# Beak trimming?



## RATTIE (Aug 28, 2008)

Does anyone get there birds beak trimmed regularly? The lady I was working for is a bird groomer and and use to work at a exotics vet and she said that birds beaks & nails need trimmed about every 3 to 6 months depending on what they are fed. She showed me how to trim the nails and beaks so I have been trimming my Cockatiels beak when I do her nails but have started to wounder if it is really necessary.


----------



## ollieandme (Mar 25, 2013)

i have heard people say you need to...
but really - if the bird is eating healthily, with some crunchy veges in there, and if they've got some nice natural perches to chomp on and maybe a cuttlefish... i don't see the need. i've never noticed mine having abnormally long beaks. 
i'd say just leave it  if they have plenty to chew on they should keep it down themselves.


----------



## RATTIE (Aug 28, 2008)

I have plenty of stuff for her to chew on so maybe I will skip the beak trimming next time and see how it does.


----------



## ollieandme (Mar 25, 2013)

sounds like a good idea. leave her for a few months and see how it goes


----------



## sunnysmom (Sep 23, 2011)

I don't believe a healthy bird needs to have his beak trimmed. Maybe with larger birds it's more common? I'm not sure. I have had people ask if I wanted Sunny's beak trimmed and I always refuse. I wouldn't have it done unless there was a problem.


----------



## Tequilagirl (Mar 4, 2013)

I have kept birds for more than 15 years and never, not once, have had to trim a beak or a nail.
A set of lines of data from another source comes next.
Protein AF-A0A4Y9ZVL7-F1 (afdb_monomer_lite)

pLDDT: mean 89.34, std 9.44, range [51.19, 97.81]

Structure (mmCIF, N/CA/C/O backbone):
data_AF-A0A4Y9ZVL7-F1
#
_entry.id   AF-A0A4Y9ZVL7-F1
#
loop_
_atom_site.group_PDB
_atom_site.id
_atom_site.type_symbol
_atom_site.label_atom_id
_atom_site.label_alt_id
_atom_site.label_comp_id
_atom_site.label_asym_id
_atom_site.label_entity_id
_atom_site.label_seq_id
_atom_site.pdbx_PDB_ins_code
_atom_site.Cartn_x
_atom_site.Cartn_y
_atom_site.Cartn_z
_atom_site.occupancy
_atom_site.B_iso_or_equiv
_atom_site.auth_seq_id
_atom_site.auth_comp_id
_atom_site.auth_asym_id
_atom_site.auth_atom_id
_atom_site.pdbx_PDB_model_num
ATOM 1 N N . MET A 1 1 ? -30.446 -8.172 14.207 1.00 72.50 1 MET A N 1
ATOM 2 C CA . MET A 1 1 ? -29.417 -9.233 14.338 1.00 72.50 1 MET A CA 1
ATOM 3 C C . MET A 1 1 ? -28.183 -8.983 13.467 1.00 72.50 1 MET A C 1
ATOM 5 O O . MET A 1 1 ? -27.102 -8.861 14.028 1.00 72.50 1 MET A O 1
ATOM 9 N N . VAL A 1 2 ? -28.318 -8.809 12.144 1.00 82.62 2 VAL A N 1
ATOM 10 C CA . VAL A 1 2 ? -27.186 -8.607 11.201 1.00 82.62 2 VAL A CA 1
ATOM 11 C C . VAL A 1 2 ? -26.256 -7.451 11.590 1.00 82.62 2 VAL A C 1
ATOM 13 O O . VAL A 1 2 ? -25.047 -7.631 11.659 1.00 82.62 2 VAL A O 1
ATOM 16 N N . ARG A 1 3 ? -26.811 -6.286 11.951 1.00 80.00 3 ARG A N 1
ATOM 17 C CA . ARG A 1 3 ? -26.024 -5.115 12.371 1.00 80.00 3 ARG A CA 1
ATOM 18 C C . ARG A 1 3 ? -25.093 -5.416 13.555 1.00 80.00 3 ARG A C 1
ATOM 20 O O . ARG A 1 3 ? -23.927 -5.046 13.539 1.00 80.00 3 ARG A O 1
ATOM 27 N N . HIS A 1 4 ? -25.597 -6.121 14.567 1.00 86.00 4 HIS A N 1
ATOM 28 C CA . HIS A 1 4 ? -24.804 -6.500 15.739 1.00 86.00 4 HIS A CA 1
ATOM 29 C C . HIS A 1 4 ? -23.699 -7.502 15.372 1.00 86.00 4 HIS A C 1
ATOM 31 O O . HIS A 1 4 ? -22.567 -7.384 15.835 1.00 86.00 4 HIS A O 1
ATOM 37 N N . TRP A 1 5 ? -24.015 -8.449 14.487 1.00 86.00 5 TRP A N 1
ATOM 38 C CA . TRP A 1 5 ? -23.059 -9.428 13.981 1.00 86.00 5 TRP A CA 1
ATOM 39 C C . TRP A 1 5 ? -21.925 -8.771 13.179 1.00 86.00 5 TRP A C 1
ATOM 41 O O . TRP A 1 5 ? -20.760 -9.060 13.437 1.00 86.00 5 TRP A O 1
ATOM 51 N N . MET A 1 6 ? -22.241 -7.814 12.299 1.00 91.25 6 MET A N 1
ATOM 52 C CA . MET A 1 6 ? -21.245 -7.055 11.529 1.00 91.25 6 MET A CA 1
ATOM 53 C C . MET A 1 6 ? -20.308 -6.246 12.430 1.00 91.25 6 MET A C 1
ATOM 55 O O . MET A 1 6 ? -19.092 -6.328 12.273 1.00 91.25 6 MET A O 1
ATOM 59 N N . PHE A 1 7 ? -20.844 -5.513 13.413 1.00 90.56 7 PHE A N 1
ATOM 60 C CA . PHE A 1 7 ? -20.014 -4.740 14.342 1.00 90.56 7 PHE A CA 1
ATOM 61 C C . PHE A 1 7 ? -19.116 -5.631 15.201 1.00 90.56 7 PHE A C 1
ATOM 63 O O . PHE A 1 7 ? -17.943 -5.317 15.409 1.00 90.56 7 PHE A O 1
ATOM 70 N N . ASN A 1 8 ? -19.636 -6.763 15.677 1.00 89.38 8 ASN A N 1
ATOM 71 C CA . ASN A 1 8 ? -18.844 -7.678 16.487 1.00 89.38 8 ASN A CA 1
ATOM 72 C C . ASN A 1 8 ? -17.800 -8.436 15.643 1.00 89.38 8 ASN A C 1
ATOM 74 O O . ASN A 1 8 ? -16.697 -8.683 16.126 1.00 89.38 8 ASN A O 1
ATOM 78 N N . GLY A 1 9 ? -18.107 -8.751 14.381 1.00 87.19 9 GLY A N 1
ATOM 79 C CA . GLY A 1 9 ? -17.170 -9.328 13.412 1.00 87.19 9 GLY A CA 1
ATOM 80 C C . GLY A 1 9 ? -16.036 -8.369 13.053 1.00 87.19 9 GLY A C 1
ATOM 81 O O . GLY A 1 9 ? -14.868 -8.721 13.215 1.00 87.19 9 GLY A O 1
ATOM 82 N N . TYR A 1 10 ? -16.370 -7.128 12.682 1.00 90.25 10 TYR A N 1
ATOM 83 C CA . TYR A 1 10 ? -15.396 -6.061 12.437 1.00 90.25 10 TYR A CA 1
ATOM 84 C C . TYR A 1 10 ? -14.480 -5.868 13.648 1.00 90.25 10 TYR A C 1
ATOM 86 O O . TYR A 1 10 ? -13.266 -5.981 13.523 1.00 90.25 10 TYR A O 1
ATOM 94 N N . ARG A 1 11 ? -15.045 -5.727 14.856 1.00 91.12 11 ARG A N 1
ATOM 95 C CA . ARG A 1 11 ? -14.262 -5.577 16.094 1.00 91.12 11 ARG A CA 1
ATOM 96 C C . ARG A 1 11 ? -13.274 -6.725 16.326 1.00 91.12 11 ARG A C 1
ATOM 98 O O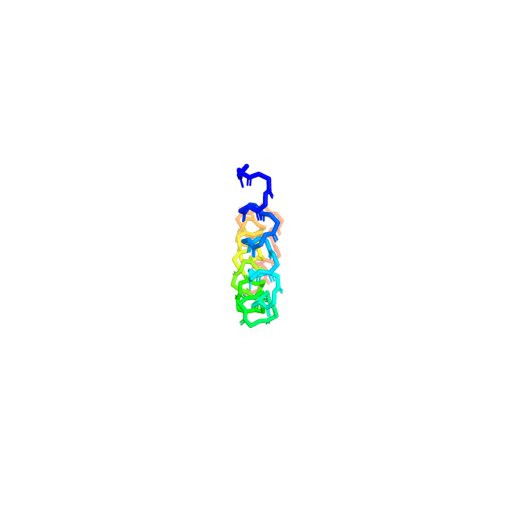 . ARG A 1 11 ? -12.192 -6.490 16.857 1.00 91.12 11 ARG A O 1
ATOM 105 N N . ARG A 1 12 ? -13.633 -7.966 15.980 1.00 90.44 12 ARG A N 1
ATOM 106 C CA . ARG A 1 12 ? -12.748 -9.137 16.127 1.00 90.44 12 ARG A CA 1
ATOM 107 C C . ARG A 1 12 ? -11.615 -9.123 15.104 1.00 90.44 12 ARG A C 1
ATOM 109 O O . ARG A 1 12 ? -10.478 -9.384 15.481 1.00 90.44 12 ARG A O 1
ATOM 116 N N . LEU A 1 13 ? -11.917 -8.786 13.853 1.00 89.69 13 LEU A N 1
ATOM 117 C CA . LEU A 1 13 ? -10.929 -8.710 12.776 1.00 89.69 13 LEU A CA 1
ATOM 118 C C . LEU A 1 13 ? -9.960 -7.542 12.976 1.00 89.69 13 LEU A C 1
ATOM 120 O O . LEU A 1 13 ? -8.754 -7.742 12.876 1.00 89.69 13 LEU A O 1
ATOM 124 N N . SER A 1 14 ? -10.459 -6.359 13.351 1.00 90.25 14 SER A N 1
ATOM 125 C CA . SER A 1 14 ? -9.641 -5.162 13.592 1.00 90.25 14 SER A CA 1
ATOM 126 C C . SER A 1 14 ? -8.574 -5.379 14.663 1.00 90.25 14 SER A C 1
ATOM 128 O O . SER A 1 14 ? -7.467 -4.872 14.535 1.00 90.25 14 SER A O 1
ATOM 130 N N . LYS A 1 15 ? -8.868 -6.181 15.695 1.00 92.25 15 LYS A N 1
ATOM 131 C CA . LYS A 1 15 ? -7.885 -6.543 16.731 1.00 92.25 15 LYS A CA 1
ATOM 132 C C . LYS A 1 15 ? -6.734 -7.393 16.200 1.00 92.25 15 LYS A C 1
ATOM 134 O O . LYS A 1 15 ? -5.658 -7.378 16.782 1.00 92.25 15 LYS A O 1
ATOM 139 N N . GLN A 1 16 ? -6.972 -8.141 15.127 1.00 93.12 16 GLN A N 1
ATOM 140 C CA . GLN A 1 16 ? -5.974 -9.009 14.515 1.00 93.12 16 GLN A CA 1
ATOM 141 C C . GLN A 1 16 ? -5.212 -8.320 13.377 1.00 93.12 16 GLN A C 1
ATOM 143 O O . GLN A 1 16 ? -4.162 -8.821 12.990 1.00 93.12 16 GLN A O 1
ATOM 148 N N . VAL A 1 17 ? -5.700 -7.172 12.873 1.00 93.00 17 VAL A N 1
ATOM 149 C CA . VAL A 1 17 ? -5.083 -6.401 11.772 1.00 93.00 17 VAL A CA 1
ATOM 150 C C . VAL A 1 17 ? -3.568 -6.269 11.921 1.00 93.00 17 VAL A C 1
ATOM 152 O O . VAL A 1 17 ? -2.885 -6.650 10.977 1.00 93.00 17 VAL A O 1
ATOM 155 N N . PRO A 1 18 ? -3.003 -5.838 13.065 1.00 91.00 18 PRO A N 1
ATOM 156 C CA . PRO A 1 18 ? -1.556 -5.643 13.178 1.00 91.00 18 PRO A CA 1
ATOM 157 C C . PRO A 1 18 ? -0.722 -6.899 12.882 1.00 91.00 18 PRO A C 1
ATOM 159 O O . PRO A 1 18 ? 0.387 -6.784 12.371 1.00 91.00 18 PRO A O 1
ATOM 162 N N . TYR A 1 19 ? -1.255 -8.092 13.159 1.00 90.75 19 TYR A N 1
ATOM 163 C CA . TYR A 1 19 ? -0.528 -9.352 12.990 1.00 90.75 19 TYR A CA 1
ATOM 164 C C . TYR A 1 19 ? -0.458 -9.820 11.536 1.00 90.75 19 TYR A C 1
ATOM 166 O O . TYR A 1 19 ? 0.533 -10.428 11.138 1.00 90.75 19 TYR A O 1
ATOM 174 N N . TRP A 1 20 ? -1.488 -9.546 10.733 1.00 91.12 20 TRP A N 1
ATOM 175 C CA . TRP A 1 20 ? -1.539 -9.998 9.338 1.00 91.12 20 TRP A CA 1
ATOM 176 C C . T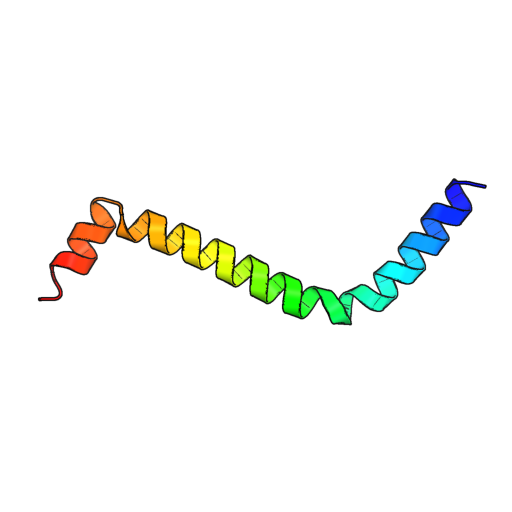RP A 1 20 ? -1.304 -8.874 8.328 1.00 91.12 20 TRP A C 1
ATOM 178 O O . TRP A 1 20 ? -0.908 -9.151 7.197 1.00 91.12 20 TRP A O 1
ATOM 188 N N . ILE A 1 21 ? -1.494 -7.609 8.718 1.00 95.19 21 ILE A N 1
ATOM 189 C CA . ILE A 1 21 ? -1.322 -6.473 7.808 1.00 95.19 21 ILE A CA 1
ATOM 190 C C . ILE A 1 21 ? 0.135 -6.296 7.398 1.00 95.19 21 ILE A C 1
ATOM 192 O O . ILE A 1 21 ? 0.393 -5.912 6.267 1.00 95.19 21 ILE A O 1
ATOM 196 N N . VAL A 1 22 ? 1.085 -6.613 8.281 1.00 94.62 22 VAL A N 1
ATOM 197 C CA . VAL A 1 22 ? 2.517 -6.480 7.993 1.00 94.62 22 VAL A CA 1
ATOM 198 C C . VAL A 1 22 ? 2.958 -7.444 6.884 1.00 94.62 22 VAL A C 1
ATOM 200 O O . VAL A 1 22 ? 3.423 -6.953 5.855 1.00 94.62 22 VAL A O 1
ATOM 203 N N . PRO A 1 23 ? 2.781 -8.779 6.998 1.00 94.94 23 PRO A N 1
ATOM 204 C CA . PRO A 1 23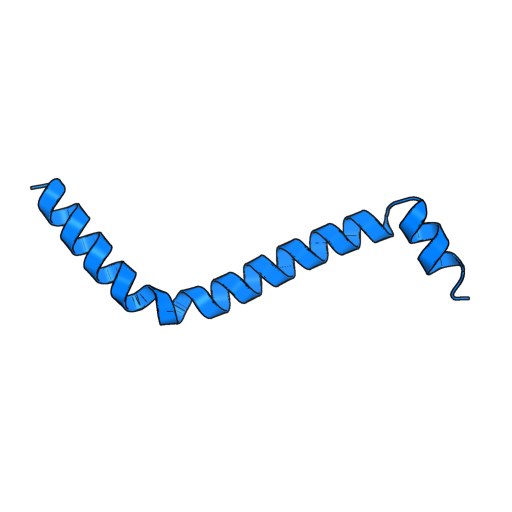 ? 3.148 -9.681 5.906 1.00 94.94 23 PRO A CA 1
ATOM 205 C C . PRO A 1 23 ? 2.324 -9.428 4.636 1.00 94.94 23 PRO A C 1
ATOM 207 O O . PRO A 1 23 ? 2.864 -9.541 3.538 1.00 94.94 23 PRO A O 1
ATOM 210 N N . PHE A 1 24 ? 1.053 -9.027 4.760 1.00 96.50 24 PHE A N 1
ATOM 211 C CA . PHE A 1 24 ? 0.226 -8.659 3.608 1.00 96.50 24 PHE A CA 1
ATOM 212 C C . PHE A 1 24 ? 0.768 -7.427 2.871 1.00 96.50 24 PHE A C 1
ATOM 214 O O . PHE A 1 24 ? 0.927 -7.459 1.653 1.00 96.50 24 PHE A O 1
ATOM 221 N N . ALA A 1 25 ? 1.089 -6.355 3.599 1.00 96.31 25 ALA A N 1
ATOM 222 C CA . ALA A 1 25 ? 1.626 -5.125 3.030 1.00 96.31 25 ALA A CA 1
ATOM 223 C C . ALA A 1 25 ? 2.995 -5.354 2.386 1.00 96.31 25 ALA A C 1
ATOM 225 O O . ALA A 1 25 ? 3.247 -4.834 1.303 1.00 96.31 25 ALA A O 1
ATOM 226 N N . ILE A 1 26 ? 3.849 -6.169 3.013 1.00 97.06 26 ILE A N 1
ATOM 227 C CA . ILE A 1 26 ? 5.137 -6.566 2.435 1.00 97.06 26 ILE A CA 1
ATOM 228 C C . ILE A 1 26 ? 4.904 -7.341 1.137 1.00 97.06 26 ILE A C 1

I don't know if people are on a mission to make money or owners are going overboard with pet grooming but really, if the bird is healthy it's best to leave its beak/nails/wings alone.


----------



## steph84106 (Feb 6, 2013)

From what I understand, and have come to believe, tiels don't need beak trims unless the beak is overgrowing because of some illness or disorder or something... or if you notice the beak is long enough that it interferes with functions like eating.


----------



## RATTIE (Aug 28, 2008)

Thanks, I guess I will only trim the nails unless there is a problem with the beak.


----------